Ele adora maços…mas não fuma!

Alessandro mostra sua paixão pelos maços

Alessandro mostra sua paixão pelos maços

O que leva um não fumante a colecionar maços vazios de cigarro? O analista de qualidade Alessandro Lourenção, 31 anos, natural de Piracicaba, no interior de São Paulo, conta que tudo começou como brincadeira de criança. “Todos os garotos da minha idade faziam isso”, relembra ele, que em 25 anos juntou a incrível marca de 25 mil embalagens das mais variadas marcas.

Para chegar a esse número, Alessandro fez contatos com centenas de colecionadores, inclusive no exterior, e participa até hoje de encontros onde se compram, trocam e vendem embalagens. “Nesses eventos tenho a possibilidade de achar aquela embalagem tão desejada ou, então, a única que falta para completar uma série especial”, explica Alessandro.

A busca por peças inéditas, no entanto, não depende só das negociações com outros colecionadores. Muitas vezes é preciso ter sorte e estar atento às oportunidades. “Um dia, fui até uma loja de conveniência e, na hora de pagar, reparei que na gaveta do caixa havia algumas embalagens de cigarros. Descobri que o vendedor era colecionador, e iniciamos uma longa conversa sobre o assunto. No final, fui embora sem a compra que tinha feito na loja!”

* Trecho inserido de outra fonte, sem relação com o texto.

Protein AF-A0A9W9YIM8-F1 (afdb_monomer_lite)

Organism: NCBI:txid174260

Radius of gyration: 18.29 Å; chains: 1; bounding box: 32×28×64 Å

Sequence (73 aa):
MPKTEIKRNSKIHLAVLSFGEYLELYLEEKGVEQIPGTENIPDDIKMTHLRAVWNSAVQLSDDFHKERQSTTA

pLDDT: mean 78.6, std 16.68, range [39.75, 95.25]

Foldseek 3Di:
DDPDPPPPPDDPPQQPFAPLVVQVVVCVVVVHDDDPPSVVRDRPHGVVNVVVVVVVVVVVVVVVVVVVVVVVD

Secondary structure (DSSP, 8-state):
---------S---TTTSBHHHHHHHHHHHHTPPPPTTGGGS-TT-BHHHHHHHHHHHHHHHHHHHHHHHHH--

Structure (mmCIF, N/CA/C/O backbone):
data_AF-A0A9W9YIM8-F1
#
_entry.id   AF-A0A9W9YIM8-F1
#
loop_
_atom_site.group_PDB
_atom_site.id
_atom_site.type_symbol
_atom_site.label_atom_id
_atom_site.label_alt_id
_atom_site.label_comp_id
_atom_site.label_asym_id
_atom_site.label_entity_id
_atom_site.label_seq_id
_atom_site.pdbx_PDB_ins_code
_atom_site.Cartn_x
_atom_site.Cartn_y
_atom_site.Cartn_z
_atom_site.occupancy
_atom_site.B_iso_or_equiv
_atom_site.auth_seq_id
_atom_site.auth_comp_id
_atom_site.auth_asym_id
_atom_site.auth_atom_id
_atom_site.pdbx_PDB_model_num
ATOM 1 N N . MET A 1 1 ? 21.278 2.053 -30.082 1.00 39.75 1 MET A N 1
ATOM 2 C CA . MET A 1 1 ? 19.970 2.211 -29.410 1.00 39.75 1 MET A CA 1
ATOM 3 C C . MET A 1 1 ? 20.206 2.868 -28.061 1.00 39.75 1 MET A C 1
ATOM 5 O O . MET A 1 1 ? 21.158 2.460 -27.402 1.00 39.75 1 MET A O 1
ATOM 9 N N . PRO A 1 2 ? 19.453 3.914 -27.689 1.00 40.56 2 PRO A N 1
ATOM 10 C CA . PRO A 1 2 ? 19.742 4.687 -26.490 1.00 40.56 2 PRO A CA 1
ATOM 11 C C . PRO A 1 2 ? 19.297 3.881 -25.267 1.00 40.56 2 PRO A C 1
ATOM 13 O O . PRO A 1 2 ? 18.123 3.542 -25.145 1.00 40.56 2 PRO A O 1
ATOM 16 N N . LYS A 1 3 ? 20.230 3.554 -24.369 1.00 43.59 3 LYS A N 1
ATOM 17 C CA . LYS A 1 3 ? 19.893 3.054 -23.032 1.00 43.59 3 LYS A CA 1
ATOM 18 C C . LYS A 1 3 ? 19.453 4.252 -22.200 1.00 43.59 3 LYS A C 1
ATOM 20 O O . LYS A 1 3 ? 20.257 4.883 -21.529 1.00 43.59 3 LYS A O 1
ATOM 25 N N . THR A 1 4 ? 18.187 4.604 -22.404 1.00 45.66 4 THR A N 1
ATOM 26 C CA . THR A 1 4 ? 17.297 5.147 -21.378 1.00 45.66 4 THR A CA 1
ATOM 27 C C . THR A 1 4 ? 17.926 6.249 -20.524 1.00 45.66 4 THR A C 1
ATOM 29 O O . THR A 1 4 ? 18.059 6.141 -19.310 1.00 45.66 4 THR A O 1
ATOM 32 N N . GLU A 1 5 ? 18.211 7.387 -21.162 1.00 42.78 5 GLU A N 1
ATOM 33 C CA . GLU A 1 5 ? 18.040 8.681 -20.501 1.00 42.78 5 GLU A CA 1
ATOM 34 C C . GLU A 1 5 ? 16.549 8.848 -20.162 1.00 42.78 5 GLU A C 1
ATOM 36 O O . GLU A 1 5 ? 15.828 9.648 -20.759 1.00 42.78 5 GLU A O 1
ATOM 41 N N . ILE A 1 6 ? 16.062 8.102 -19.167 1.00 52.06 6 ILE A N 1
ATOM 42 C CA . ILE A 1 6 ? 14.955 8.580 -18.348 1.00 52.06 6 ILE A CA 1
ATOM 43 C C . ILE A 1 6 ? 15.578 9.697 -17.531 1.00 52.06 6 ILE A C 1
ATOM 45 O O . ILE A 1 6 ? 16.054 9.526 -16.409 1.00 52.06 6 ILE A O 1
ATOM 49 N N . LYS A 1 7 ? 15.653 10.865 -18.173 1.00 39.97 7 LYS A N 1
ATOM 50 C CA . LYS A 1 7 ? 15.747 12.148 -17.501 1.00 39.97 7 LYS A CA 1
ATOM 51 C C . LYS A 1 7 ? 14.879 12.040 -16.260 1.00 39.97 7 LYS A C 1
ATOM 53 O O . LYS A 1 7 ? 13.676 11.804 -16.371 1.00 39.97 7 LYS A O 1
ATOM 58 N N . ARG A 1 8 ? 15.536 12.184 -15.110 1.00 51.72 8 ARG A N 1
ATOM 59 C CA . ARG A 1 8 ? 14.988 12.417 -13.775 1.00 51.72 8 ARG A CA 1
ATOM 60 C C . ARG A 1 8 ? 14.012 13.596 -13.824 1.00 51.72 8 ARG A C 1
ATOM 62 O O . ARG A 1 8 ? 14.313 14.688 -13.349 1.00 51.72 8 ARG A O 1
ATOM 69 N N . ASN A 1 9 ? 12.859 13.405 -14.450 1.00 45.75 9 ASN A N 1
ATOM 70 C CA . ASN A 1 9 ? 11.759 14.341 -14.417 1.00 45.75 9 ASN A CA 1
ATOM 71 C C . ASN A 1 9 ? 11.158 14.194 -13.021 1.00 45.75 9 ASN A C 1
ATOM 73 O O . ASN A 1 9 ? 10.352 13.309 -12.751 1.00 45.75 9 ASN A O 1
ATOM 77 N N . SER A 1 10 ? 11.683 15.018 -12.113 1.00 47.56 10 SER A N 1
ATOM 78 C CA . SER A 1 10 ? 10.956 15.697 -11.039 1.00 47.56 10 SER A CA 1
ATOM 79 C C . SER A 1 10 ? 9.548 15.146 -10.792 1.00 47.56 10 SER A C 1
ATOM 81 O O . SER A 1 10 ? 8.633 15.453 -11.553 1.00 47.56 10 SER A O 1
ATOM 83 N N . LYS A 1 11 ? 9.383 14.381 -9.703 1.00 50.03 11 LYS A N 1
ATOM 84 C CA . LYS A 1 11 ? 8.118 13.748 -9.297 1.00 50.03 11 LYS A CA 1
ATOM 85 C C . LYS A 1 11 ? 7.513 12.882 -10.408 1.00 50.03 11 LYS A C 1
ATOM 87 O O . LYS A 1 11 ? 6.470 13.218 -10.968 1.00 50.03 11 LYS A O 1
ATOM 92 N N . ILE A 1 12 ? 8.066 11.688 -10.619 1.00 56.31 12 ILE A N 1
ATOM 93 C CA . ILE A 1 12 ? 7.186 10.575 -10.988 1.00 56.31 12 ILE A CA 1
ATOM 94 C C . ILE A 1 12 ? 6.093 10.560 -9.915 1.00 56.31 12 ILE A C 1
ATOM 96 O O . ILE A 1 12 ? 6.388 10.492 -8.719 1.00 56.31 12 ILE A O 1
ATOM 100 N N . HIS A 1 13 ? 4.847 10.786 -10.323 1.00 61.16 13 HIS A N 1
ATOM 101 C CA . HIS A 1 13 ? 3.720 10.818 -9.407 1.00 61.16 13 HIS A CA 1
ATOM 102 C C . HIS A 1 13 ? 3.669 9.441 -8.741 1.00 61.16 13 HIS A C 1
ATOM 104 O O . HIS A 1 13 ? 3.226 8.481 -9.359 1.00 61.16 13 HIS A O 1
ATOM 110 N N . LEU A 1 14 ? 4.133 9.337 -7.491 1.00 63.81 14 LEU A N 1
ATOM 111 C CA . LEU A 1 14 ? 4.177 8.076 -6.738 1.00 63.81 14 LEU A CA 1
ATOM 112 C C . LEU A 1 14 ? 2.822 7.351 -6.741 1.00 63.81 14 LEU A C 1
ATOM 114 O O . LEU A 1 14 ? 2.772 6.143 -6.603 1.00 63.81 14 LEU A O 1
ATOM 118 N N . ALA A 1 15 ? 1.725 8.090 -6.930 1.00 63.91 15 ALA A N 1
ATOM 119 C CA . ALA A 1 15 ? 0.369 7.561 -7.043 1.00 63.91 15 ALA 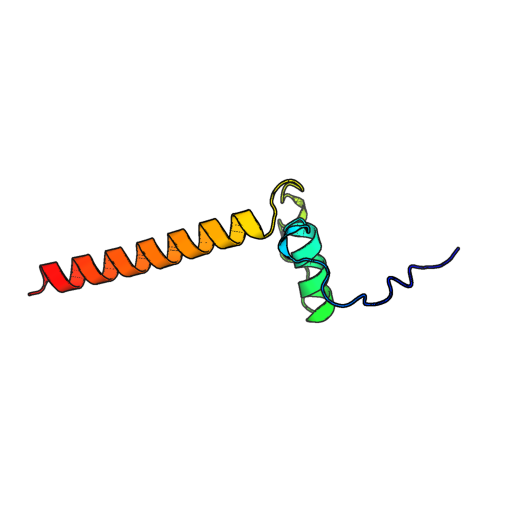A CA 1
ATOM 120 C C . ALA A 1 15 ? 0.075 6.768 -8.336 1.00 63.91 15 ALA A C 1
ATOM 122 O O . ALA A 1 15 ? -0.942 6.082 -8.387 1.00 63.91 15 ALA A O 1
ATOM 123 N N . VAL A 1 16 ? 0.898 6.896 -9.380 1.00 75.06 16 VAL A N 1
ATOM 124 C CA . VAL A 1 16 ? 0.686 6.241 -10.683 1.00 75.06 16 VAL A CA 1
ATOM 125 C C . VAL A 1 16 ? 1.507 4.961 -10.815 1.00 75.06 16 VAL A C 1
ATOM 127 O O . VAL A 1 16 ? 1.060 4.054 -11.508 1.00 75.06 16 VAL A O 1
ATOM 130 N N . LEU A 1 17 ? 2.651 4.871 -10.129 1.00 82.62 17 LEU A N 1
ATOM 131 C CA . LEU A 1 17 ? 3.491 3.676 -10.149 1.00 82.62 17 LEU A CA 1
ATOM 132 C C . LEU A 1 17 ? 2.781 2.485 -9.504 1.00 82.62 17 LEU A C 1
ATOM 134 O O . LEU A 1 17 ? 2.110 2.624 -8.466 1.00 82.62 17 LEU A O 1
ATOM 138 N N . SER A 1 18 ? 2.994 1.312 -10.096 1.00 87.56 18 SER A N 1
ATOM 139 C CA . SER A 1 18 ? 2.796 0.061 -9.379 1.00 87.56 18 SER A CA 1
ATOM 140 C C . SER A 1 18 ? 3.747 0.004 -8.179 1.00 87.56 18 SER A C 1
ATOM 142 O O . SER A 1 18 ? 4.773 0.691 -8.105 1.00 87.56 18 SER A O 1
ATOM 144 N N . PHE A 1 19 ? 3.390 -0.804 -7.193 1.00 87.50 19 PHE A N 1
ATOM 145 C CA . PHE A 1 19 ? 4.228 -1.026 -6.031 1.00 87.50 19 PHE A CA 1
ATOM 146 C C . PHE A 1 19 ? 5.549 -1.697 -6.424 1.00 87.50 19 PHE A C 1
ATOM 148 O O . PHE A 1 19 ? 6.592 -1.281 -5.922 1.00 87.50 19 PHE A O 1
ATOM 155 N N . GLY A 1 20 ? 5.513 -2.662 -7.351 1.00 87.75 20 GLY A N 1
ATOM 156 C CA . GLY A 1 20 ? 6.709 -3.327 -7.870 1.00 87.75 20 GLY A CA 1
ATOM 157 C C . GLY A 1 20 ? 7.709 -2.332 -8.462 1.00 87.75 20 GLY A C 1
ATOM 158 O O . GLY A 1 20 ? 8.840 -2.253 -7.989 1.00 87.75 20 GLY A O 1
ATOM 159 N N . GLU A 1 21 ? 7.266 -1.479 -9.393 1.00 86.12 21 GLU A N 1
ATOM 160 C CA . GLU A 1 21 ? 8.121 -0.450 -10.010 1.00 86.12 21 GLU A CA 1
ATOM 161 C C . GLU A 1 21 ? 8.691 0.530 -8.978 1.00 86.12 21 GLU A C 1
ATOM 163 O O . GLU A 1 21 ? 9.859 0.915 -9.043 1.00 86.12 21 GLU A O 1
ATOM 168 N N . TYR A 1 22 ? 7.875 0.957 -8.008 1.00 87.12 22 TYR A N 1
ATOM 169 C CA . TYR A 1 22 ? 8.357 1.831 -6.941 1.00 87.12 22 TYR A CA 1
ATOM 170 C C . TYR A 1 22 ? 9.449 1.155 -6.105 1.00 87.12 22 TYR A C 1
ATOM 172 O O . TYR A 1 22 ? 10.445 1.793 -5.757 1.00 87.12 22 TYR A O 1
ATOM 180 N N . LEU A 1 23 ? 9.255 -0.118 -5.765 1.00 87.62 23 LEU A N 1
ATOM 181 C CA . LEU A 1 23 ? 10.167 -0.867 -4.917 1.00 87.62 23 LEU A CA 1
ATOM 182 C C . LEU A 1 23 ? 11.502 -1.123 -5.618 1.00 87.62 23 LEU A C 1
ATOM 184 O O . LEU A 1 23 ? 12.542 -0.913 -5.004 1.00 87.62 23 LEU A O 1
ATOM 188 N N . GLU A 1 24 ? 11.486 -1.492 -6.898 1.00 86.69 24 GLU A N 1
ATOM 189 C CA . GLU A 1 24 ? 12.704 -1.645 -7.701 1.00 86.69 24 GLU A CA 1
ATOM 190 C C . GLU A 1 24 ? 13.522 -0.349 -7.738 1.00 86.69 24 GLU A C 1
ATOM 192 O O . GLU A 1 24 ? 14.708 -0.363 -7.404 1.00 86.69 24 GLU A O 1
ATOM 197 N N . LEU A 1 25 ? 12.875 0.783 -8.043 1.00 86.62 25 LEU A N 1
ATOM 198 C CA . LEU A 1 25 ? 13.523 2.099 -8.052 1.00 86.62 25 LEU A CA 1
ATOM 199 C C . LEU A 1 25 ? 14.105 2.461 -6.681 1.00 86.62 25 LEU A C 1
ATOM 201 O O . LEU A 1 25 ? 15.211 2.994 -6.590 1.00 86.62 25 LEU A O 1
ATOM 205 N N . TYR A 1 26 ? 13.363 2.187 -5.606 1.00 86.56 26 TYR A N 1
ATOM 206 C CA . TYR A 1 26 ? 13.808 2.471 -4.245 1.00 86.56 26 TYR A CA 1
ATOM 207 C C . TYR A 1 26 ? 15.024 1.625 -3.848 1.00 86.56 26 TYR A C 1
ATOM 209 O O . TYR A 1 26 ? 15.984 2.156 -3.288 1.00 86.56 26 TYR A O 1
ATOM 217 N N . LEU A 1 27 ? 14.999 0.322 -4.134 1.00 87.75 27 LEU A N 1
ATOM 218 C CA . LEU A 1 27 ? 16.088 -0.595 -3.796 1.00 87.75 27 LEU A CA 1
ATOM 219 C C . LEU A 1 27 ? 17.354 -0.273 -4.596 1.00 87.75 27 LEU A C 1
ATOM 221 O O . LEU A 1 27 ? 18.437 -0.219 -4.010 1.00 87.75 27 LEU A O 1
ATOM 225 N N . GLU A 1 28 ? 17.214 0.049 -5.887 1.00 87.50 28 GLU A N 1
ATOM 226 C CA . GLU A 1 28 ? 18.323 0.517 -6.725 1.00 87.50 28 GLU A CA 1
ATOM 227 C C . GLU A 1 28 ? 18.927 1.823 -6.179 1.00 87.50 28 GLU A C 1
ATOM 229 O O . GLU A 1 28 ? 20.144 1.923 -6.024 1.00 87.50 28 GLU A O 1
ATOM 234 N N . GLU A 1 29 ? 18.096 2.805 -5.801 1.00 88.25 29 GLU A N 1
ATOM 235 C CA . GLU A 1 29 ? 18.565 4.078 -5.232 1.00 88.25 29 GLU A CA 1
ATOM 236 C C . GLU A 1 29 ? 19.319 3.885 -3.906 1.00 88.25 29 GLU A C 1
ATOM 238 O O . GLU A 1 29 ? 20.283 4.601 -3.619 1.00 88.25 29 GLU A O 1
ATOM 243 N N . LYS A 1 30 ? 18.882 2.934 -3.073 1.00 86.56 30 LYS A N 1
ATOM 244 C CA . LYS A 1 30 ? 19.504 2.652 -1.771 1.00 86.56 30 LYS A CA 1
ATOM 245 C C . LYS A 1 30 ? 20.653 1.648 -1.838 1.00 86.56 30 LYS A C 1
ATOM 247 O O . LYS A 1 30 ? 21.308 1.448 -0.818 1.00 86.56 30 LYS A O 1
ATOM 252 N N . GLY A 1 31 ? 20.924 1.060 -3.004 1.00 86.88 31 GLY A N 1
ATOM 253 C CA . GLY A 1 31 ? 21.943 0.021 -3.164 1.00 86.88 31 GLY A CA 1
ATOM 254 C C . GLY A 1 31 ? 21.645 -1.229 -2.333 1.00 86.88 31 GLY A C 1
ATOM 255 O O . GLY A 1 31 ? 22.569 -1.857 -1.821 1.00 86.88 31 GLY A O 1
ATOM 256 N N . VAL A 1 32 ? 20.363 -1.546 -2.145 1.00 87.75 32 VAL A N 1
ATOM 257 C CA . VAL A 1 32 ? 19.898 -2.701 -1.367 1.00 87.75 32 VAL A CA 1
ATOM 258 C C . VAL A 1 32 ? 19.518 -3.823 -2.330 1.00 87.75 32 VAL A C 1
ATOM 260 O O . VAL A 1 32 ? 19.003 -3.567 -3.417 1.00 87.75 32 VAL A O 1
ATOM 263 N N . GLU A 1 33 ? 19.782 -5.070 -1.941 1.00 87.00 33 GLU A N 1
ATOM 264 C CA . GLU A 1 33 ? 19.375 -6.238 -2.725 1.00 87.00 33 GLU A CA 1
ATOM 265 C C . 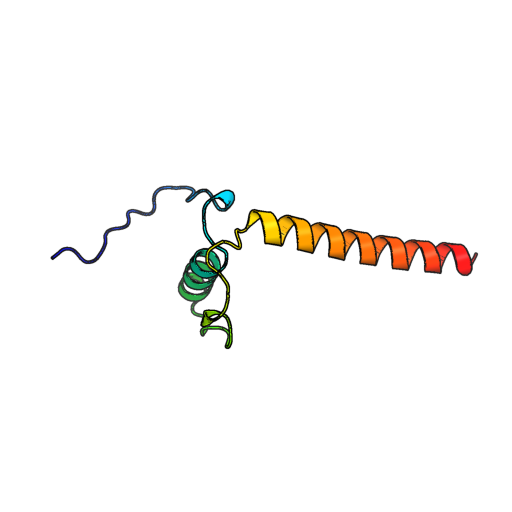GLU A 1 33 ? 17.850 -6.324 -2.873 1.00 87.00 33 GLU A C 1
ATOM 267 O O . GLU A 1 33 ? 17.087 -5.814 -2.046 1.00 87.00 33 GLU A O 1
ATOM 272 N N . GLN A 1 34 ? 17.403 -6.999 -3.936 1.00 81.19 34 GLN A N 1
ATOM 273 C CA . GLN A 1 34 ? 15.984 -7.284 -4.115 1.00 81.19 34 GLN A CA 1
ATOM 274 C C . GLN A 1 34 ? 15.439 -8.112 -2.950 1.00 81.19 34 GLN A C 1
ATOM 276 O O . GLN A 1 34 ? 16.092 -9.029 -2.450 1.00 81.19 34 GLN A O 1
ATOM 281 N N . ILE A 1 35 ? 14.219 -7.789 -2.528 1.00 85.31 35 ILE A N 1
ATOM 282 C CA . ILE A 1 35 ? 13.528 -8.538 -1.483 1.00 85.31 35 ILE A CA 1
ATOM 283 C C . ILE A 1 35 ? 12.881 -9.763 -2.148 1.00 85.31 35 ILE A C 1
ATOM 285 O O . ILE A 1 35 ? 12.101 -9.587 -3.078 1.00 85.31 35 ILE A O 1
ATOM 289 N N . PRO A 1 36 ? 13.151 -11.000 -1.697 1.00 86.00 36 PRO A N 1
ATOM 290 C CA . PRO A 1 36 ? 12.532 -12.183 -2.288 1.00 86.00 36 PRO A CA 1
ATOM 291 C C . PRO A 1 36 ? 11.000 -12.128 -2.245 1.00 86.00 36 PRO A C 1
ATOM 293 O O . PRO A 1 36 ? 10.414 -11.780 -1.217 1.00 86.00 36 PRO A O 1
ATOM 296 N N . GLY A 1 37 ? 10.353 -12.522 -3.341 1.00 84.31 37 GLY A N 1
ATOM 297 C CA . GLY A 1 37 ? 8.899 -12.573 -3.462 1.00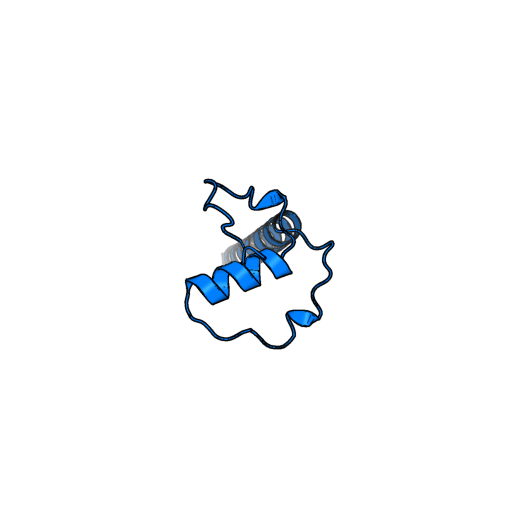 84.31 37 GLY A CA 1
ATOM 298 C C . GLY A 1 37 ? 8.278 -11.313 -4.063 1.00 84.31 37 GLY A C 1
ATOM 299 O O . GLY A 1 37 ? 7.081 -11.329 -4.362 1.00 84.31 37 GLY A O 1
ATOM 300 N N . THR A 1 38 ? 9.052 -10.245 -4.283 1.00 84.38 38 THR A N 1
ATOM 301 C CA . THR A 1 38 ? 8.554 -9.014 -4.914 1.00 84.38 38 THR A CA 1
ATOM 302 C C . THR A 1 38 ? 8.178 -9.209 -6.376 1.00 84.38 38 THR A C 1
ATOM 304 O O . THR A 1 38 ? 7.302 -8.512 -6.873 1.00 84.38 38 THR A O 1
ATOM 307 N N . GLU A 1 39 ? 8.758 -10.209 -7.038 1.00 83.25 39 GLU A N 1
ATOM 308 C CA . GLU A 1 39 ? 8.416 -10.635 -8.397 1.00 83.25 39 GLU A CA 1
ATOM 309 C C . GLU A 1 39 ? 6.975 -11.154 -8.542 1.00 83.25 39 GLU A C 1
ATOM 311 O O . GLU A 1 39 ? 6.470 -11.272 -9.654 1.00 83.25 39 GLU A O 1
ATOM 316 N N . ASN A 1 40 ? 6.303 -11.458 -7.425 1.00 87.88 40 ASN A N 1
ATOM 317 C CA . ASN A 1 40 ? 4.920 -11.934 -7.409 1.00 87.88 40 ASN A CA 1
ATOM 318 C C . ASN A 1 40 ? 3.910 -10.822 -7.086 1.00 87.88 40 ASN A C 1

De acordo com Alessandro, grande parte dos colecionadores prefere as embalagens mais antigas. “Existia uma preocupação com o design dos maços, que eram verdadeiros trabalhos artísticos”, define. Algumas das peças preferidas de seu acervo são históricas, como uma na qual cigarros eram enviados para os soldados russos durante a Segunda Guerra Mundial. Ou ainda a da Cigarros D. Pedro II, feita por uma fábrica de Pernambuco, em homenagem ao imperador Pedro II, quando de sua visita à cidade de Recife, no século XIX.

Fora as embalagens históricas, Alessandro revela preferência também pelas que trazem um toque de humor, como uma em forma de geladeira, feita de lata, que, ao ser aberta, acende uma lâmpada, dando a sensação de se tratar mesmo de um refrigerador. Em miniatura, claro.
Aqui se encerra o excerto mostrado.